Megan Shafer, penjabat pengawas Sekolah Distrik Lower Merion, mengatakan sekitar setengah lusin siswa sekolah menengah di Montgomery County, Pa., juga menerima pesan tersebut.
“Sifat rasis dari pesan teks ini sangat meresahkan, terutama kenyataan bahwa anak-anak menjadi sasarannya,” tulisnya dalam surat kepada orang tua.
Mahasiswa di universitas-universitas besar, termasuk Clemson University di South Carolina dan University of Alabama, mengatakan mereka menerima pesan tersebut. Departemen Kepolisian Clemson mengatakan dalam sebuah pernyataan bahwa mereka telah diberitahu tentang “pesan teks dan email bermotif rasial” dan mendorong siapa pun yang menerima pesan tersebut untuk melaporkannya.
Fisk University, sebuah universitas yang secara historis berkulit hitam di Nashville, Tennessee, mengeluarkan pernyataan yang menyebut pesan-pesan yang ditujukan kepada beberapa mahasiswa “sangat meresahkan.” Mereka mendesak siswa untuk tetap tenang dan meyakinkan siswa bahwa pesan teks tersebut bisa saja berasal dari bot atau aktor jahat dan “tidak memiliki maksud atau kredibilitas yang nyata.”

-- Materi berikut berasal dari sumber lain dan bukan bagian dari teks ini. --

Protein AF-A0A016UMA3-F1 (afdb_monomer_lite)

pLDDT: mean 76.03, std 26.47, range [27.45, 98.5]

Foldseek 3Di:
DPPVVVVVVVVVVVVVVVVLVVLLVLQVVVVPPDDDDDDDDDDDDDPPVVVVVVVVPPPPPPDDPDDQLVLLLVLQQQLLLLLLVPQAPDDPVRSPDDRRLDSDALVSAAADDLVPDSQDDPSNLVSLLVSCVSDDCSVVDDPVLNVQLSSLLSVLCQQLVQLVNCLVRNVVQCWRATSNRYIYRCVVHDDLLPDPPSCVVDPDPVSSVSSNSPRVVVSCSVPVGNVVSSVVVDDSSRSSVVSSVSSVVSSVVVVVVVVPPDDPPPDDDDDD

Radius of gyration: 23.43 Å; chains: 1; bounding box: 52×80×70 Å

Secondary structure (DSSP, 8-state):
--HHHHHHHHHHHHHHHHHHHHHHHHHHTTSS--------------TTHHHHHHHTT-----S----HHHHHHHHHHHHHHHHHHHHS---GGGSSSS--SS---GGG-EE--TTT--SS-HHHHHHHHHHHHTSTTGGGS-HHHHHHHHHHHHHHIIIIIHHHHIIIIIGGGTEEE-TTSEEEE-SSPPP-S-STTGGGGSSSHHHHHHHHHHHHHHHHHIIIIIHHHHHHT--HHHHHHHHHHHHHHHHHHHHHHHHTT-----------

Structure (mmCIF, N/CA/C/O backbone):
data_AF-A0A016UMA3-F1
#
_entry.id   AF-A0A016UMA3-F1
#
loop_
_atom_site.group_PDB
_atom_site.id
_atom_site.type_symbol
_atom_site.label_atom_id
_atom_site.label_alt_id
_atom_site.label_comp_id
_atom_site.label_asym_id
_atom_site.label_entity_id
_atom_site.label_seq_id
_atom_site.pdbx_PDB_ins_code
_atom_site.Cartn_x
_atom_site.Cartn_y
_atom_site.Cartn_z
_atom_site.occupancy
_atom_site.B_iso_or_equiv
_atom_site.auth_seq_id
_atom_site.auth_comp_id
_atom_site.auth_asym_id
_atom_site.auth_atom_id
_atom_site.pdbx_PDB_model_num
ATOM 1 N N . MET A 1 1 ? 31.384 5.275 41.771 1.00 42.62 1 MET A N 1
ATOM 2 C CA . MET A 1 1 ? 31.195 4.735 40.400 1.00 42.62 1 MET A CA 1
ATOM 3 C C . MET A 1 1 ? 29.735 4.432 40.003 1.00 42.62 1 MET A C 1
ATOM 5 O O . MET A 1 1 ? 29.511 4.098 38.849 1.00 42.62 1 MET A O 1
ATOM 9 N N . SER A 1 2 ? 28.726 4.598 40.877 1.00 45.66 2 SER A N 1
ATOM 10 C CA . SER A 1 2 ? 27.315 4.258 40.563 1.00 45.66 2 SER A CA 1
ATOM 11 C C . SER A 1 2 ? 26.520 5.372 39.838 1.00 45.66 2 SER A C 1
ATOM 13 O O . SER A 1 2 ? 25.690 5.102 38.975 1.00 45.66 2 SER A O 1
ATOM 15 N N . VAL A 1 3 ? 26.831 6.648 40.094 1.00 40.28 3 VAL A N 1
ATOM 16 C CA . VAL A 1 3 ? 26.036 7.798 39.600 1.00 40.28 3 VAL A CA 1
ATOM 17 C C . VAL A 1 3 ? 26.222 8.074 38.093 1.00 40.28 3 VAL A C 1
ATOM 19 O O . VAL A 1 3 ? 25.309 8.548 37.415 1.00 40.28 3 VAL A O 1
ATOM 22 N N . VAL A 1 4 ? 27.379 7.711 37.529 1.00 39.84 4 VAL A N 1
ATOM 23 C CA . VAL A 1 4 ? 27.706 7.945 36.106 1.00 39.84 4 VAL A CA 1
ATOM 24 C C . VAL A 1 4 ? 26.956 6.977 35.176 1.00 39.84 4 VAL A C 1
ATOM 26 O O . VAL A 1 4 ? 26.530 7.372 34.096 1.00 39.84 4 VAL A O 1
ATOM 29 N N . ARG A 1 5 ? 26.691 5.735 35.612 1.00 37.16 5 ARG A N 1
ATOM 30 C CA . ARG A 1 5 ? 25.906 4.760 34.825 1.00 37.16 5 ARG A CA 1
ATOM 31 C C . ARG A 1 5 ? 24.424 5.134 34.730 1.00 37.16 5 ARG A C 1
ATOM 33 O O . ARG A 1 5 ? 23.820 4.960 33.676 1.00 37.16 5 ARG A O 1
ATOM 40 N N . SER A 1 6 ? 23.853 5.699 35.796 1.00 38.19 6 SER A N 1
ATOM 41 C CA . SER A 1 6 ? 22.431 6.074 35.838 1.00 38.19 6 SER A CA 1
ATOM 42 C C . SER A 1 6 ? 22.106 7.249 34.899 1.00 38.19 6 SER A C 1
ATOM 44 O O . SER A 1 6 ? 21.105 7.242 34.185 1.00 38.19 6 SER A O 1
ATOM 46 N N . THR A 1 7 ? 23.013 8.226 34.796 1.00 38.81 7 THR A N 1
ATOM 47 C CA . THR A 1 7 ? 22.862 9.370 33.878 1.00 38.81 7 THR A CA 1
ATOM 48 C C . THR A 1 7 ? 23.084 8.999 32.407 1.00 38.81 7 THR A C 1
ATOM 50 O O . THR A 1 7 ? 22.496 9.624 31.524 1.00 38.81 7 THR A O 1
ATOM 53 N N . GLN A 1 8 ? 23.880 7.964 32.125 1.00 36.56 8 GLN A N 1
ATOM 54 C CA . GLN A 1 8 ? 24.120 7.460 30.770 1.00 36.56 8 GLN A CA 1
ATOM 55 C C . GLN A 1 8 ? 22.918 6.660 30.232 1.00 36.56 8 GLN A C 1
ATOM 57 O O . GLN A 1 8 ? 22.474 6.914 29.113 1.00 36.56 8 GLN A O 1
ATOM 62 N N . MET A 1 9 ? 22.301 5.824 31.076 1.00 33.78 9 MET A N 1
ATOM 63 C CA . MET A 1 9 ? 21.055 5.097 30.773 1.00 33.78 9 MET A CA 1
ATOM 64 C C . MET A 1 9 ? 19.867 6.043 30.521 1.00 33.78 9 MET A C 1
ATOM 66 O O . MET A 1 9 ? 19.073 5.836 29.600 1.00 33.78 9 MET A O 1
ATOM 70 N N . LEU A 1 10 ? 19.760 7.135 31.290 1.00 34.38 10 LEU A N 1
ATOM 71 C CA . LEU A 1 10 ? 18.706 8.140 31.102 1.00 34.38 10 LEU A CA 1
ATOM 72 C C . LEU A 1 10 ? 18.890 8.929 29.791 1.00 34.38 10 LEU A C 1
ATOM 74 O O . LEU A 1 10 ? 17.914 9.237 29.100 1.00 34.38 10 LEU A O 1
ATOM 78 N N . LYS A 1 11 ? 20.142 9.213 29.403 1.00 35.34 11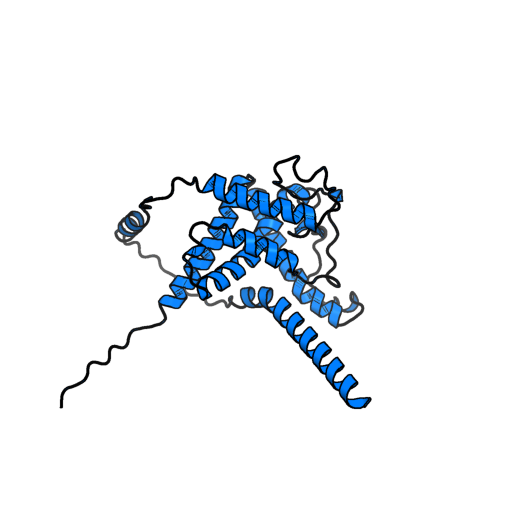 LYS A N 1
ATOM 79 C CA . LYS A 1 11 ? 20.474 9.860 28.122 1.00 35.34 11 LYS A CA 1
ATOM 80 C C . LYS A 1 11 ? 20.190 8.950 26.925 1.00 35.34 11 LYS A C 1
ATOM 82 O O . LYS A 1 11 ? 19.671 9.444 25.925 1.00 35.34 11 LYS A O 1
ATOM 87 N N . GLU A 1 12 ? 20.457 7.647 27.021 1.00 35.66 12 GLU A N 1
ATOM 88 C CA . GLU A 1 12 ? 20.112 6.674 25.970 1.00 35.66 12 GLU A CA 1
ATOM 89 C C . GLU A 1 12 ? 18.598 6.507 25.808 1.00 35.66 12 GLU A C 1
ATOM 91 O O . GLU A 1 12 ? 18.098 6.616 24.689 1.00 35.66 12 GLU A O 1
ATOM 96 N N . SER A 1 13 ? 17.851 6.395 26.911 1.00 30.11 13 SER A N 1
ATOM 97 C CA . SER A 1 13 ? 16.380 6.340 26.899 1.00 30.11 13 SER A CA 1
ATOM 98 C C . SER A 1 13 ? 15.750 7.596 26.274 1.00 30.11 13 SER A C 1
ATOM 100 O O . SER A 1 13 ? 14.848 7.514 25.435 1.00 30.11 13 SER A O 1
ATOM 102 N N . THR A 1 14 ? 16.292 8.780 26.581 1.00 32.16 14 THR A N 1
ATOM 103 C CA . THR A 1 14 ? 15.822 10.054 26.007 1.00 32.16 14 THR A CA 1
ATOM 104 C C . THR A 1 14 ? 16.167 10.179 24.515 1.00 32.16 14 THR A C 1
ATOM 106 O O . THR A 1 14 ? 15.365 10.679 23.724 1.00 32.16 14 THR A O 1
ATOM 109 N N . ARG A 1 15 ? 17.337 9.679 24.092 1.00 31.75 15 ARG A N 1
ATOM 110 C CA . ARG A 1 1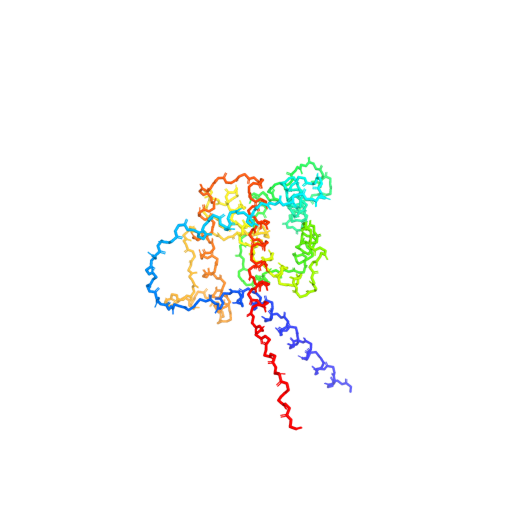5 ? 17.773 9.669 22.684 1.00 31.75 15 ARG A CA 1
ATOM 111 C C . ARG A 1 15 ? 16.980 8.662 21.844 1.00 31.75 15 ARG A C 1
ATOM 113 O O . ARG A 1 15 ? 16.715 8.920 20.671 1.00 31.75 15 ARG A O 1
ATOM 120 N N . GLN A 1 16 ? 16.560 7.553 22.448 1.00 33.19 16 GLN A N 1
ATOM 121 C CA . GLN A 1 16 ? 15.709 6.544 21.822 1.00 33.19 16 GLN A CA 1
ATOM 122 C C . GLN A 1 16 ? 14.257 7.029 21.698 1.00 33.19 16 GLN A C 1
ATOM 124 O O . GLN A 1 16 ? 13.662 6.856 20.636 1.00 33.19 16 GLN A O 1
ATOM 129 N N . ARG A 1 17 ? 13.735 7.757 22.701 1.00 31.14 17 ARG A N 1
ATOM 130 C CA . ARG A 1 17 ? 12.438 8.458 22.616 1.00 31.14 17 ARG A CA 1
ATOM 131 C C . ARG A 1 17 ? 12.413 9.536 21.526 1.00 31.14 17 ARG A C 1
ATOM 133 O O . ARG A 1 17 ? 11.465 9.563 20.749 1.00 31.14 17 ARG A O 1
ATOM 140 N N . ARG A 1 18 ? 13.466 10.358 21.392 1.00 30.45 18 ARG A N 1
ATOM 141 C CA . ARG A 1 18 ? 13.566 11.358 20.303 1.00 30.45 18 ARG A CA 1
ATOM 142 C C . ARG A 1 18 ? 13.592 10.713 18.908 1.00 30.45 18 ARG A C 1
ATOM 144 O O . ARG A 1 18 ? 12.832 11.118 18.043 1.00 30.45 18 ARG A O 1
ATOM 151 N N . ARG A 1 19 ? 14.343 9.618 18.722 1.00 32.72 19 ARG A N 1
ATOM 152 C CA . ARG A 1 19 ? 14.365 8.843 17.458 1.00 32.72 19 ARG A CA 1
ATOM 153 C C . ARG A 1 19 ? 13.052 8.120 17.121 1.00 32.72 19 ARG A C 1
ATOM 155 O O . ARG A 1 19 ? 12.904 7.647 15.993 1.00 32.72 19 ARG A O 1
ATOM 162 N N . SER A 1 20 ? 12.158 7.950 18.095 1.00 31.23 20 SER A N 1
ATOM 163 C CA . SER A 1 20 ? 10.817 7.387 17.895 1.00 31.23 20 SER A CA 1
ATOM 164 C C . SER A 1 20 ? 9.811 8.478 17.515 1.00 31.23 20 SER A C 1
ATOM 166 O O . SER A 1 20 ? 8.952 8.238 16.674 1.00 31.23 20 SER A O 1
ATOM 168 N N . ALA A 1 21 ? 9.960 9.685 18.075 1.00 30.83 21 ALA A N 1
ATOM 169 C CA . ALA A 1 21 ? 9.167 10.859 17.707 1.00 30.83 21 ALA A CA 1
ATOM 170 C C . ALA A 1 21 ? 9.443 11.314 16.259 1.00 30.83 21 ALA A C 1
ATOM 172 O O . ALA A 1 21 ? 8.498 11.511 15.500 1.00 30.83 21 ALA A O 1
ATOM 173 N N . ASP A 1 22 ? 10.712 11.333 15.834 1.00 30.27 22 ASP A N 1
ATOM 174 C CA . ASP A 1 22 ? 11.101 11.672 14.450 1.00 30.27 22 ASP A CA 1
ATOM 175 C C . ASP A 1 22 ? 10.595 10.645 13.409 1.00 30.27 22 ASP A C 1
ATOM 177 O O . ASP A 1 22 ? 10.436 10.954 12.232 1.00 30.27 22 ASP A O 1
ATOM 181 N N . ARG A 1 23 ? 10.313 9.397 13.821 1.00 37.78 23 ARG A N 1
ATOM 182 C CA . ARG A 1 23 ? 9.737 8.361 12.938 1.00 37.78 23 ARG A CA 1
ATOM 183 C C . ARG A 1 23 ? 8.236 8.509 12.732 1.00 37.78 23 ARG A C 1
ATOM 185 O O . ARG A 1 23 ? 7.739 8.141 11.673 1.00 37.78 23 ARG A O 1
ATOM 192 N N . CYS A 1 24 ? 7.533 9.045 13.727 1.00 31.95 24 CYS A N 1
ATOM 193 C CA . CYS A 1 24 ? 6.121 9.398 13.603 1.00 31.95 24 CYS A CA 1
ATOM 194 C C . CYS A 1 24 ? 5.944 10.689 12.774 1.00 31.95 24 CYS A C 1
ATOM 196 O O . CYS A 1 24 ? 4.949 10.841 12.063 1.00 31.95 24 CYS A O 1
ATOM 198 N N . SER A 1 25 ? 6.936 11.594 12.798 1.00 29.94 25 SER A N 1
ATOM 199 C CA . SER A 1 25 ? 6.887 12.849 12.031 1.00 29.94 25 SER A CA 1
ATOM 200 C C . SER A 1 25 ? 6.993 12.636 10.521 1.00 29.94 25 SER A C 1
ATOM 202 O O . SER A 1 25 ? 6.286 13.304 9.790 1.00 29.94 25 SER A O 1
ATOM 204 N N . LEU A 1 26 ? 7.749 11.649 10.028 1.00 38.94 26 LEU A N 1
ATOM 205 C CA . LEU A 1 26 ? 7.891 11.408 8.579 1.00 38.94 26 LEU A CA 1
ATOM 206 C C . LEU A 1 26 ? 6.560 11.155 7.842 1.00 38.94 26 LEU A C 1
ATOM 208 O O . LEU A 1 26 ? 6.465 11.443 6.653 1.00 38.94 26 LEU A O 1
ATOM 212 N N . VAL A 1 27 ? 5.539 10.644 8.540 1.00 38.94 27 VAL A N 1
ATOM 213 C CA . VAL A 1 27 ? 4.173 10.483 8.004 1.00 38.94 27 VAL A CA 1
ATOM 214 C C . VAL A 1 27 ? 3.323 11.735 8.256 1.00 38.94 27 VAL A C 1
ATOM 216 O O . VAL A 1 27 ? 2.443 12.055 7.467 1.00 38.94 27 VAL A O 1
ATOM 219 N N . SER A 1 28 ? 3.603 12.473 9.330 1.00 32.41 28 SER A N 1
ATOM 220 C CA . SER A 1 28 ? 2.869 13.683 9.726 1.00 32.41 28 SER A CA 1
ATOM 221 C C . SER A 1 28 ? 3.280 14.921 8.911 1.00 32.41 28 SER A C 1
ATOM 223 O O . SER A 1 28 ? 2.432 15.739 8.565 1.00 32.41 28 SER A O 1
ATOM 225 N N . ASP A 1 29 ? 4.557 15.028 8.540 1.00 32.69 29 ASP A N 1
ATOM 226 C CA . ASP A 1 29 ? 5.155 16.172 7.841 1.00 32.69 29 ASP A CA 1
ATOM 227 C C . ASP A 1 29 ? 4.730 16.237 6.363 1.00 32.69 29 ASP A C 1
ATOM 229 O O . ASP A 1 29 ? 4.748 17.302 5.756 1.00 32.69 29 ASP A O 1
ATOM 233 N N . VAL A 1 30 ? 4.273 15.118 5.788 1.00 40.06 30 VAL A N 1
ATOM 234 C CA . VAL A 1 30 ? 3.669 15.075 4.442 1.00 40.06 30 VAL A CA 1
ATOM 235 C C . VAL A 1 30 ? 2.216 15.581 4.459 1.00 40.06 30 VAL A C 1
ATOM 237 O O . VAL A 1 30 ? 1.686 15.986 3.430 1.00 40.06 30 VAL A O 1
ATOM 240 N N . HIS A 1 31 ? 1.565 15.608 5.626 1.00 37.47 31 HIS A N 1
ATOM 241 C CA . HIS A 1 31 ? 0.156 15.985 5.776 1.00 37.47 31 HIS A CA 1
ATOM 242 C C . HIS A 1 31 ? -0.067 17.423 6.277 1.00 37.47 31 HIS A C 1
ATOM 244 O O . HIS A 1 31 ? -1.215 17.831 6.429 1.00 37.47 31 HIS A O 1
ATOM 250 N N . ALA A 1 32 ? 0.994 18.204 6.512 1.00 27.45 32 ALA A N 1
ATOM 251 C CA . ALA A 1 32 ? 0.896 19.571 7.037 1.00 27.45 32 ALA A CA 1
ATOM 252 C C . ALA A 1 32 ? 0.706 20.673 5.967 1.00 27.45 32 ALA A C 1
ATOM 254 O O . ALA A 1 32 ? 0.585 21.841 6.325 1.00 27.45 32 ALA A O 1
ATOM 255 N N . SER A 1 33 ? 0.630 20.332 4.675 1.00 30.34 33 SER A N 1
ATOM 256 C CA . SER A 1 33 ? 0.339 21.289 3.593 1.00 30.34 33 SER A CA 1
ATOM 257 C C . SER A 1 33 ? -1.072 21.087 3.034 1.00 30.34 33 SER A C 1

“Penyedia layanan nirkabel sadar akan email spam yang mengancam ini dan secara aktif berupaya memblokirnya serta nomor asal email tersebut,” kata Nick Ludlum, wakil presiden senior di CTIA, grup perdagangan industri nirkabel.
David Brody, direktur Inisiatif Keadilan Digital Komite Pengacara untuk Hak Sipil, mengatakan mereka tidak yakin siapa dalang di balik pesan tersebut tetapi memperkirakan pesan tersebut telah dikirim ke lebih dari 10 negara bagian, termasuk sebagian besar wilayah Selatan, Oklahoma, dan bahkan Distrik Columbia. Kepolisian Metropolitan di wilayah tersebut mengatakan dalam sebuah pernyataan bahwa unit intelijennya sedang menyelidiki sumber pesan tersebut.

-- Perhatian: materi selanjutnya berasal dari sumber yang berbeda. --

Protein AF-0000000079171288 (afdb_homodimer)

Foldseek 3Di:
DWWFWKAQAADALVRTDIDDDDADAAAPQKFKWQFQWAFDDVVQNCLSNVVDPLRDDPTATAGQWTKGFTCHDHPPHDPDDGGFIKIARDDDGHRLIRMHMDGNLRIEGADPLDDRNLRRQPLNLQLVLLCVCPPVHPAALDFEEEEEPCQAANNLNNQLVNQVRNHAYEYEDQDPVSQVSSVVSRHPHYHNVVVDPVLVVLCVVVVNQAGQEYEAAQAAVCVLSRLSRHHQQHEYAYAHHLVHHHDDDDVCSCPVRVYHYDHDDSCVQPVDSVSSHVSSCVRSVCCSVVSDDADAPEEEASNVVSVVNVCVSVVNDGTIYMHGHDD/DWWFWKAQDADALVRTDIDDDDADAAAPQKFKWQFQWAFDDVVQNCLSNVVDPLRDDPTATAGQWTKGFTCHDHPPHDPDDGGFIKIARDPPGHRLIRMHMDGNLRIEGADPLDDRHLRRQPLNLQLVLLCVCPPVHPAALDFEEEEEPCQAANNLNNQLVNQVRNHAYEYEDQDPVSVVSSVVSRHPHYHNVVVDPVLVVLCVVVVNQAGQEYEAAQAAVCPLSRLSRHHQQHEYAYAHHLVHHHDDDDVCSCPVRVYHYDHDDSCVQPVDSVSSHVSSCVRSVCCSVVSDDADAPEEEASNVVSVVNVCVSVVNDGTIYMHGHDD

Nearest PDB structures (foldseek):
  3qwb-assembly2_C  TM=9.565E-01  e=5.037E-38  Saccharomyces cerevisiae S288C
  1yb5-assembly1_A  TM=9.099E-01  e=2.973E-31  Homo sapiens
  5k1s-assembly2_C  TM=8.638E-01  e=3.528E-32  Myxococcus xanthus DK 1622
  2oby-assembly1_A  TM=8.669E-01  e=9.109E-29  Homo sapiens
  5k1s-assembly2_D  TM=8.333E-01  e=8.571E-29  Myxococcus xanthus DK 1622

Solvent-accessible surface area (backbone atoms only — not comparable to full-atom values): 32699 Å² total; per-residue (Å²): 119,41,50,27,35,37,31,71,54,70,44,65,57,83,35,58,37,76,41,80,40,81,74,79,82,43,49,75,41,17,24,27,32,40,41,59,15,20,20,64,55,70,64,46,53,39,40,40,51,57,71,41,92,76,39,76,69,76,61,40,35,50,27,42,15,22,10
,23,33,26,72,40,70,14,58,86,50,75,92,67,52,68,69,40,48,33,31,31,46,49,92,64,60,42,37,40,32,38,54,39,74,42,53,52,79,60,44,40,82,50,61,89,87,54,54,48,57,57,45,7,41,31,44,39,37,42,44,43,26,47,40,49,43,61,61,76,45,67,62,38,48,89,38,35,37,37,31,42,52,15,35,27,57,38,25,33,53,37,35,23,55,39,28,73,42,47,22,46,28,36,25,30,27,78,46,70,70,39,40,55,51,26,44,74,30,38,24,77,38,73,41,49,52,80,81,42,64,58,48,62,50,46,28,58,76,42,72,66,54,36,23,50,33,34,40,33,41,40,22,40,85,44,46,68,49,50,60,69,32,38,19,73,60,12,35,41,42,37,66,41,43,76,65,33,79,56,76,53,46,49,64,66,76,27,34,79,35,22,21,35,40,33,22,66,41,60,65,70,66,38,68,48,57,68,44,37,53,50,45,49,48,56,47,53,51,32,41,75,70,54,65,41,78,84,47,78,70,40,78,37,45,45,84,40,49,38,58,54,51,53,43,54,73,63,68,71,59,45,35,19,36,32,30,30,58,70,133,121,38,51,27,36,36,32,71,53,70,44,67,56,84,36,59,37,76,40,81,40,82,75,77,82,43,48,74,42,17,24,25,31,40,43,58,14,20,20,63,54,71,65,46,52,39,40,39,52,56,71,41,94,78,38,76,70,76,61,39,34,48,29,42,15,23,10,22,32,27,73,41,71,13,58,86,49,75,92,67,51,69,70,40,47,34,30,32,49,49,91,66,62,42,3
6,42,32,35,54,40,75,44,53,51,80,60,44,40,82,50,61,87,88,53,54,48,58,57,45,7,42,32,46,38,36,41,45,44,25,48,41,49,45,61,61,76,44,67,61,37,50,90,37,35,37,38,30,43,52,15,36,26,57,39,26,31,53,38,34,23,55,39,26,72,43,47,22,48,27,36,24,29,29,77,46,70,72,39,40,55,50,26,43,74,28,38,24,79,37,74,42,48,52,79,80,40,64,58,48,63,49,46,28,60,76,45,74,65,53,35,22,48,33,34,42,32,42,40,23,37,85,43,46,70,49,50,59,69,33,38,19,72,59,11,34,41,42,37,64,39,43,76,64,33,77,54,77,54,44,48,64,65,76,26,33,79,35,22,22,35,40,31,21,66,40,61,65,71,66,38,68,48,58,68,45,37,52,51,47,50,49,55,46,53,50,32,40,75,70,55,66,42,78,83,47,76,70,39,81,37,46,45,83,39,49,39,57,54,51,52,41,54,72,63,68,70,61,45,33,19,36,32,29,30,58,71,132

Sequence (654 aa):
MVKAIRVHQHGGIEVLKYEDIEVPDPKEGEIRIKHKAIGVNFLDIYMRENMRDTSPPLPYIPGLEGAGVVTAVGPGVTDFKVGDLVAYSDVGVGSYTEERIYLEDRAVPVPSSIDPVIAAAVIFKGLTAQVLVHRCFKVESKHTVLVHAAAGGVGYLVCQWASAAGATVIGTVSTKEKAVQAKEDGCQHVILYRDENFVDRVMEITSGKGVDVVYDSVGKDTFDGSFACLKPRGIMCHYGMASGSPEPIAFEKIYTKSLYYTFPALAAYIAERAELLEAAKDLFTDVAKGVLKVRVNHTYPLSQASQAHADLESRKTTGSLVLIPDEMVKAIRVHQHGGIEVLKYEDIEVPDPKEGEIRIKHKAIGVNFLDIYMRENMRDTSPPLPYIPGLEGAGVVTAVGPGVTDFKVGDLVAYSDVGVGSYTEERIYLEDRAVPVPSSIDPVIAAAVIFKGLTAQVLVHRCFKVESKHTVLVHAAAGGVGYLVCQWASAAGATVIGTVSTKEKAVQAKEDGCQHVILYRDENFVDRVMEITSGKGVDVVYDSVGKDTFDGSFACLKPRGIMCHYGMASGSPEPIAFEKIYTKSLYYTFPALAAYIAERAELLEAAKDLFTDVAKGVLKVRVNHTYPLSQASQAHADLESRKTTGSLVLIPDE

Brody mengatakan banyak undang-undang hak-hak sipil yang dapat diterapkan pada insiden terkait kebencian. Para pemimpin dari beberapa kelompok hak-hak sipil lainnya mengutuk pesan-pesan tersebut, termasuk Margaret Huang, presiden dan CEO Southern Poverty Law Center, yang mengatakan: “Ujaran kebencian tidak mempunyai tempat di Selatan atau di negara kita.
“Ancaman ini – dan rujukan terhadap perbudakan pada tahun 2024 – tidak hanya sangat meresahkan, namun juga melanggengkan warisan jahat yang sudah ada sejak sebelum era Jim Crow dan kini berupaya mencegah warga kulit hitam Amerika menikmati upaya serupa dalam hidup. Kebebasan, kebebasan dan kebahagiaan,” kata Presiden dan CEO NAACP Derrick Johnson. “Perilaku ini tidak normal. Kami menolak untuk menormalisasikannya.